Deer-hunting is not sustainable as a commercial industry, though. Unleashing profit-driven hunters on even the most plentiful species leads to extinction via the "tragedy of the commons," as the fate of the passenger pigeon showed. For that reason – and because people have valued deer a great deal more than pigeons – the trade in domestic venison is illegal in the United States. And I think the ban is by and large observed. At least nobody's tried to sell me deer meat out of the back of a station wagon lately.

Deer have been tabooed from the market in other cultures, for other reasons. Fletcher traces the history of deer parks in Britain. Some of these preserves date back to medieval times; some deer populations may be the remnants of prehistoric parks. The nobility had a hard enough time protecting their parks from subsistence poachers; the existence of a market for venison would have meant their decimation, fences and wardens notwithstanding.

Such curious proscriptions mean that most of us have eaten deer meat, but few of us have bought it. Everybody's had some of their brother-in-law's venison chili, or received a haunch from a hunter's freezer. Venison therefore is coded "gift," not commodity. The apex of deer-as-gift was reached in the British early-modern period, when the circulation of legitimately-taken deer meat from aristocratic preserves stood for noblesse oblige in the flesh.

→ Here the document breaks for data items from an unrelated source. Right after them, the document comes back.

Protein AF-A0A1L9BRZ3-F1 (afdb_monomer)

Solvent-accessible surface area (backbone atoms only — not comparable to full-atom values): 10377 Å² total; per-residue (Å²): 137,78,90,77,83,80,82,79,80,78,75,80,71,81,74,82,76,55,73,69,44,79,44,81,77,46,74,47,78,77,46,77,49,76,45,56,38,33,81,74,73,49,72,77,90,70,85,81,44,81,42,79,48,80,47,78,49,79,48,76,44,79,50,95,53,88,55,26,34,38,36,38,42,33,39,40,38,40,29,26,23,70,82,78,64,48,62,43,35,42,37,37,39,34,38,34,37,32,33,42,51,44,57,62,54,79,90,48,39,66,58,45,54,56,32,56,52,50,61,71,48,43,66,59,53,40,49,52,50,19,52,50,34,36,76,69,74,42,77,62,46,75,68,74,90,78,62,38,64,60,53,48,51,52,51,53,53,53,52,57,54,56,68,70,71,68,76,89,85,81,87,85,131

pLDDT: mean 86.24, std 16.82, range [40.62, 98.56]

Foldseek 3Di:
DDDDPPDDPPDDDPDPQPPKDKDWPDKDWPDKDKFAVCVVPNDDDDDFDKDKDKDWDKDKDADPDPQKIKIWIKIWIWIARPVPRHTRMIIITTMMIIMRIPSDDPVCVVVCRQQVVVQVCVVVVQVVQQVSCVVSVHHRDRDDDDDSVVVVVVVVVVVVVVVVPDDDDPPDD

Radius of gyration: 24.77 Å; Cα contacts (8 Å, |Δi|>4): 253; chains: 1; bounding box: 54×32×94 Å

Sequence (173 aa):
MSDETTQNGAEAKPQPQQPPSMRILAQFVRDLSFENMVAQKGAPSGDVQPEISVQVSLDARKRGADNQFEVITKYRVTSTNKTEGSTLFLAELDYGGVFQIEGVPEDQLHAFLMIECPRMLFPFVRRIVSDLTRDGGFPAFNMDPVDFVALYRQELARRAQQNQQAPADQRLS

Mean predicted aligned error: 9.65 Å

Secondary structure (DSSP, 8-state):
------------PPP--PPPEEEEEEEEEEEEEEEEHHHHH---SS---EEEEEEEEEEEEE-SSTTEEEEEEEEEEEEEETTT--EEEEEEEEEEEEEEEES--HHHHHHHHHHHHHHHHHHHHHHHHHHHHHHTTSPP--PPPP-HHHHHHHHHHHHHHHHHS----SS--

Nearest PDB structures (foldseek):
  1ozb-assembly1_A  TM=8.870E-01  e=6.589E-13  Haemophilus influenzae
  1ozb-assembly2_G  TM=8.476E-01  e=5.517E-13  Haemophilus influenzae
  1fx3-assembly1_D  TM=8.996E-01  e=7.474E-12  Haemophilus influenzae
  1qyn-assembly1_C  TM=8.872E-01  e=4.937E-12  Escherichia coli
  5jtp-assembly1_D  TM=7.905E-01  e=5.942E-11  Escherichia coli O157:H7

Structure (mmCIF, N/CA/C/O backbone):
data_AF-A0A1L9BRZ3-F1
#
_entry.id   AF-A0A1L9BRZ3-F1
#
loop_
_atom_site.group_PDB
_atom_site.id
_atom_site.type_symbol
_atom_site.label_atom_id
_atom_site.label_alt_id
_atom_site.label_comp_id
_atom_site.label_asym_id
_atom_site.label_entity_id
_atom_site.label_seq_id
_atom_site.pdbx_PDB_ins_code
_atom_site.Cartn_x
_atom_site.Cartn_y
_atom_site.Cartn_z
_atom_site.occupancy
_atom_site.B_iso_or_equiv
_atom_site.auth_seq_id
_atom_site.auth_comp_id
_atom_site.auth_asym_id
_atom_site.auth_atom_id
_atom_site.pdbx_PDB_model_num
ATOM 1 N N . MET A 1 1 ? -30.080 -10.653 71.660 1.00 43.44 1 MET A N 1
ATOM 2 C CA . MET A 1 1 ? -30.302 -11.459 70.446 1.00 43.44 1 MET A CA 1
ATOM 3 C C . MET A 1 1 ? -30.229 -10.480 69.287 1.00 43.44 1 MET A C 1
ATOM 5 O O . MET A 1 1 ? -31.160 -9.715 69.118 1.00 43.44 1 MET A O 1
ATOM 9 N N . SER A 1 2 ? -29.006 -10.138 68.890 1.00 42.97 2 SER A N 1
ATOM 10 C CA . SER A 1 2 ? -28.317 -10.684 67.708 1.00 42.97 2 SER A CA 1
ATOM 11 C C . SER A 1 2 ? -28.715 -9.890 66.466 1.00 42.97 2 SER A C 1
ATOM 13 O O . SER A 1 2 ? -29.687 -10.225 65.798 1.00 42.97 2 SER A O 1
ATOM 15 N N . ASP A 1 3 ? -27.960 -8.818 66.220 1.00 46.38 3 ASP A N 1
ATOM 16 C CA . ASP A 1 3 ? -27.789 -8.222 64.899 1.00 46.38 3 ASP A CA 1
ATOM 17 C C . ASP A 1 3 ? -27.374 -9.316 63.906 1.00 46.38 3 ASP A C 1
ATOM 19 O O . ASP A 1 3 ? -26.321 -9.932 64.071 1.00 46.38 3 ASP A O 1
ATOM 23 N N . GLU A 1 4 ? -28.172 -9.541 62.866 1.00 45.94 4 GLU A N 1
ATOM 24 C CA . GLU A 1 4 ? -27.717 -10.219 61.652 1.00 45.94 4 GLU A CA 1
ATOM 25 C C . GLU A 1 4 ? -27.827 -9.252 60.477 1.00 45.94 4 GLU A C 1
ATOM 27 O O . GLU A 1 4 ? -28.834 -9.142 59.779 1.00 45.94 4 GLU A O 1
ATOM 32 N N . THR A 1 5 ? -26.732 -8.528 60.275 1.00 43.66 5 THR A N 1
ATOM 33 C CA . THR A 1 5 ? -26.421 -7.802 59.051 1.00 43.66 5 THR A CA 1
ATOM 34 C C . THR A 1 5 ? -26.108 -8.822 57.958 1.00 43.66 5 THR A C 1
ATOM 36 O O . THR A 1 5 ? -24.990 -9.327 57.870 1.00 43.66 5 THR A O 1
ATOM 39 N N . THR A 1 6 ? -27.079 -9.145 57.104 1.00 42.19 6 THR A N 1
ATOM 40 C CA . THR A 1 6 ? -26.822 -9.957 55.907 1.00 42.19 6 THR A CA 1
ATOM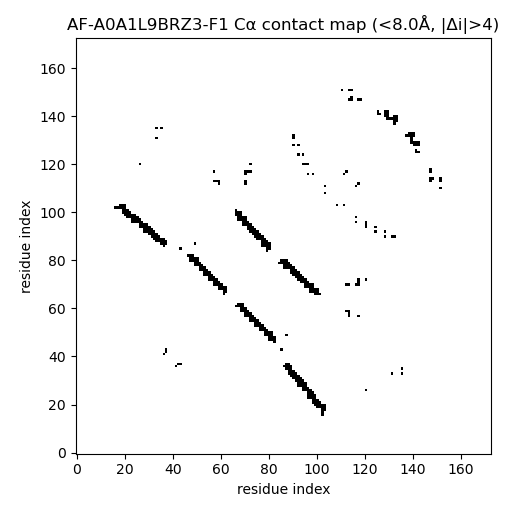 41 C C . THR A 1 6 ? -26.126 -9.093 54.849 1.00 42.19 6 THR A C 1
ATOM 43 O O . THR A 1 6 ? -26.755 -8.320 54.127 1.00 42.19 6 THR A O 1
ATOM 46 N N . GLN A 1 7 ? -24.798 -9.203 54.773 1.00 40.62 7 GLN A N 1
ATOM 47 C CA . GLN A 1 7 ? -23.981 -8.689 53.673 1.00 40.62 7 GLN A CA 1
ATOM 48 C C . GLN A 1 7 ? -24.281 -9.492 52.400 1.00 40.62 7 GLN A C 1
ATOM 50 O O . GLN A 1 7 ? -23.839 -10.627 52.245 1.00 40.62 7 GLN A O 1
ATOM 55 N N . ASN A 1 8 ? -25.031 -8.893 51.476 1.00 41.62 8 ASN A N 1
ATOM 56 C CA . ASN A 1 8 ? -25.191 -9.414 50.122 1.00 41.62 8 ASN A CA 1
ATOM 57 C C . ASN A 1 8 ? -23.934 -9.073 49.308 1.00 41.62 8 ASN A C 1
ATOM 59 O O . ASN A 1 8 ? -23.756 -7.939 48.859 1.00 41.62 8 ASN A O 1
ATOM 63 N N . GLY A 1 9 ? -23.057 -10.062 49.134 1.00 46.06 9 GLY A N 1
ATOM 64 C CA . GLY A 1 9 ? -21.972 -10.025 48.160 1.00 46.06 9 GLY A CA 1
ATOM 65 C C . GLY A 1 9 ? -22.549 -10.034 46.748 1.00 46.06 9 GLY A C 1
ATOM 66 O O . GLY A 1 9 ? -22.900 -11.083 46.216 1.00 46.06 9 GLY A O 1
ATOM 67 N N . ALA A 1 10 ? -22.675 -8.855 46.144 1.00 44.25 10 ALA A N 1
ATOM 68 C CA . ALA A 1 10 ? -22.964 -8.736 44.725 1.00 44.25 10 ALA A CA 1
ATOM 69 C C . ALA A 1 10 ? -21.701 -9.114 43.937 1.00 44.25 10 ALA A C 1
ATOM 71 O O . ALA A 1 10 ? -20.821 -8.287 43.706 1.00 44.25 10 ALA A O 1
ATOM 72 N N . GLU A 1 11 ? -21.609 -10.382 43.541 1.00 46.78 11 GLU A N 1
ATOM 73 C CA . GLU A 1 11 ? -20.678 -10.824 42.508 1.00 46.78 11 GLU A CA 1
ATOM 74 C C . GLU A 1 11 ? -21.000 -10.071 41.210 1.00 46.78 11 GLU A C 1
ATOM 76 O O . GLU A 1 11 ? -22.080 -10.208 40.624 1.00 46.78 11 GLU A O 1
ATOM 81 N N . ALA A 1 12 ? -20.064 -9.227 40.773 1.00 50.56 12 ALA A N 1
ATOM 82 C CA . ALA A 1 12 ? -20.136 -8.556 39.487 1.00 50.56 12 ALA A CA 1
ATOM 83 C C . ALA A 1 12 ? -20.110 -9.619 38.380 1.00 50.56 12 ALA A C 1
ATOM 85 O O . ALA A 1 12 ? -19.077 -10.225 38.097 1.00 50.56 12 ALA A O 1
ATOM 86 N N . LYS A 1 13 ? -21.268 -9.866 37.761 1.00 47.12 13 LYS A N 1
ATOM 87 C CA . LYS A 1 13 ? -21.365 -10.706 36.564 1.00 47.12 13 LYS A CA 1
ATOM 88 C C . LYS A 1 13 ? -20.445 -10.125 35.479 1.00 47.12 13 LYS A C 1
ATOM 90 O O . LYS A 1 13 ? -20.537 -8.920 35.232 1.00 47.12 13 LYS A O 1
ATOM 95 N N . PRO A 1 14 ? -19.608 -10.938 34.805 1.00 53.53 14 PRO A N 1
ATOM 96 C CA . PRO A 1 14 ? -18.836 -10.475 33.660 1.00 53.53 14 PRO A CA 1
ATOM 97 C C . PRO A 1 14 ? -19.798 -9.890 32.626 1.00 53.53 14 PRO A C 1
ATOM 99 O O . PRO A 1 14 ? -20.705 -10.581 32.154 1.00 53.53 14 PRO A O 1
ATOM 102 N N . GLN A 1 15 ? -19.647 -8.604 32.310 1.00 58.28 15 GLN A N 1
ATOM 103 C CA . GLN A 1 15 ? -20.381 -8.007 31.202 1.00 58.28 15 GLN A CA 1
ATOM 104 C C . GLN A 1 15 ? -19.975 -8.738 29.916 1.00 58.28 15 GLN A C 1
ATOM 106 O O . GLN A 1 15 ? -18.778 -8.924 29.686 1.00 58.28 15 GLN A O 1
ATOM 111 N N . PRO A 1 16 ? -20.937 -9.180 29.086 1.00 57.81 16 PRO A N 1
ATOM 112 C CA . PRO A 1 16 ? -20.623 -9.835 27.828 1.00 57.81 16 PRO A CA 1
ATOM 113 C C . PRO A 1 16 ? -19.825 -8.867 26.957 1.00 57.81 16 PRO A C 1
ATOM 115 O O . PRO A 1 16 ? -20.316 -7.813 26.553 1.00 57.81 16 PRO A O 1
ATOM 118 N N . GLN A 1 17 ? -18.569 -9.226 26.709 1.00 63.72 17 GLN A N 1
ATOM 119 C CA . GLN A 1 17 ? -17.667 -8.477 25.853 1.00 63.72 17 GLN A CA 1
ATOM 120 C C . GLN A 1 17 ? -18.253 -8.509 24.439 1.00 63.72 17 GLN A C 1
ATOM 122 O O . GLN A 1 17 ? -18.407 -9.582 23.850 1.00 63.72 17 GLN A O 1
ATOM 127 N N . GLN A 1 18 ? -18.686 -7.349 23.938 1.00 72.06 18 GLN A N 1
ATOM 128 C CA . GLN A 1 18 ? -19.237 -7.252 22.589 1.00 72.06 18 GLN A CA 1
ATOM 129 C C . GLN A 1 18 ? -18.188 -7.739 21.580 1.00 72.06 18 GLN A C 1
ATOM 131 O O . GLN A 1 18 ? -17.009 -7.412 21.740 1.00 72.06 18 GLN A O 1
ATOM 136 N N . PRO A 1 19 ? -18.584 -8.521 20.559 1.00 81.81 19 PRO A N 1
ATOM 137 C CA . PRO A 1 19 ? -17.641 -8.984 19.554 1.00 81.81 19 PRO A CA 1
ATOM 138 C C . PRO A 1 19 ? -16.997 -7.777 18.851 1.00 81.81 19 PRO A C 1
ATOM 140 O O . PRO A 1 19 ? -17.704 -6.802 18.574 1.00 81.81 19 PRO A O 1
ATOM 143 N N . PRO A 1 20 ? -15.690 -7.835 18.534 1.00 87.81 20 PRO A N 1
ATOM 144 C CA . PRO A 1 20 ? -15.026 -6.800 17.757 1.00 87.81 20 PRO A CA 1
ATOM 145 C C . PRO A 1 20 ? -15.797 -6.481 16.477 1.00 87.81 20 PRO A C 1
ATOM 147 O O . PRO A 1 20 ? -16.116 -7.377 15.692 1.00 87.81 20 PRO A O 1
ATOM 150 N N . SER A 1 21 ? -16.078 -5.202 16.252 1.00 91.69 21 SER A N 1
ATOM 151 C CA . SER A 1 21 ? -16.691 -4.715 15.022 1.00 91.69 21 SER A CA 1
ATOM 152 C C . SER A 1 21 ? -15.800 -3.663 14.374 1.00 91.69 21 SER A C 1
ATOM 154 O O . SER A 1 21 ? -15.219 -2.811 15.046 1.00 91.69 21 SER A O 1
ATOM 156 N N . MET A 1 22 ? -15.675 -3.741 13.051 1.00 94.19 22 MET A N 1
ATOM 157 C CA . MET A 1 22 ? -14.917 -2.792 12.245 1.00 94.19 22 MET A CA 1
ATOM 158 C C . MET A 1 22 ? -15.759 -2.381 11.044 1.00 94.19 22 MET A C 1
ATOM 160 O O . MET A 1 22 ? -16.230 -3.228 10.282 1.00 94.19 22 MET A O 1
ATOM 164 N N . ARG A 1 23 ? -15.913 -1.073 10.841 1.00 95.31 23 ARG A N 1
ATOM 165 C CA . ARG A 1 23 ? -16.569 -0.501 9.662 1.00 95.31 23 ARG A CA 1
ATOM 166 C C . ARG A 1 23 ? -15.639 0.482 8.975 1.00 95.31 23 ARG A C 1
ATOM 168 O O . ARG A 1 23 ? -15.098 1.376 9.617 1.00 95.31 23 ARG A O 1
ATOM 175 N N . ILE A 1 24 ? -15.504 0.347 7.662 1.00 96.44 24 ILE A N 1
ATOM 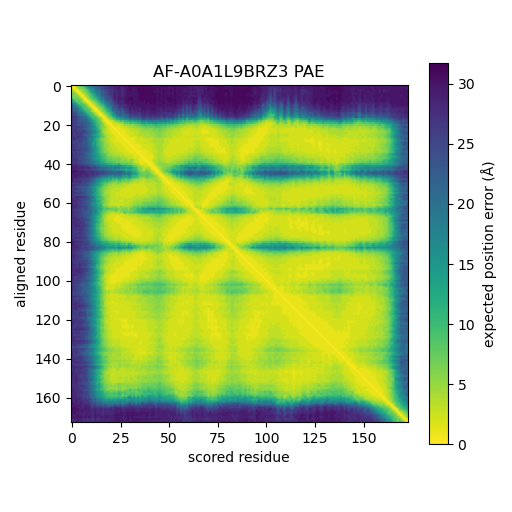176 C CA . ILE A 1 24 ? -14.764 1.298 6.833 1.00 96.44 24 ILE A CA 1
ATOM 177 C C . ILE A 1 24 ? -15.689 2.481 6.535 1.00 96.44 24 ILE A C 1
ATOM 179 O O . ILE A 1 24 ? -16.741 2.308 5.927 1.00 96.44 24 ILE A O 1
ATOM 183 N N . LEU A 1 25 ? -15.314 3.671 6.995 1.00 97.06 25 LEU A N 1
ATOM 184 C CA . LEU A 1 25 ? -16.062 4.914 6.791 1.00 97.06 25 LEU A CA 1
ATOM 185 C C . LEU A 1 25 ? -15.614 5.648 5.525 1.00 97.06 25 LEU A C 1
ATOM 187 O O . LEU A 1 25 ? -16.430 6.270 4.854 1.00 97.06 25 LEU A O 1
ATOM 191 N N . ALA A 1 26 ? -14.321 5.588 5.205 1.00 97.12 26 ALA A N 1
ATOM 192 C CA . ALA A 1 26 ? -13.755 6.190 4.003 1.00 97.12 26 ALA A CA 1
ATOM 193 C C . ALA A 1 26 ? -12.475 5.464 3.584 1.00 97.12 26 ALA A C 1
ATOM 195 O O . ALA A 1 26 ? -11.773 4.909 4.429 1.00 97.12 26 ALA A O 1
ATOM 196 N N . GLN A 1 27 ? -12.166 5.518 2.291 1.00 97.62 27 GLN A N 1
ATOM 197 C CA . GLN A 1 27 ? -10.885 5.107 1.717 1.00 97.62 27 GLN A CA 1
ATOM 198 C C . GLN A 1 27 ? -10.471 6.132 0.669 1.00 97.62 27 GLN A C 1
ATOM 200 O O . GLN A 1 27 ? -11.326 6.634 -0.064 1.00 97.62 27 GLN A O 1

Deer have figured in culture and art as shamanistic familiars, types of Christ, emblems of sovereignty, and impossibly cute cartoon characters that helped turn a whole society against deer hunting. Many myths about deer are based on impossible folk biologies that circulated through learned and sacred texts. Supposedly endowed with preternatural longevity, a magical relation to bodies of water, and the ability to recover from wounds and generate antidotes to poison, deer have seemed pretty special for such everyday creatures. It is no wonder we stop everything when a deer appears.

Fletcher, John. Deer. London: Reaktion, 2014.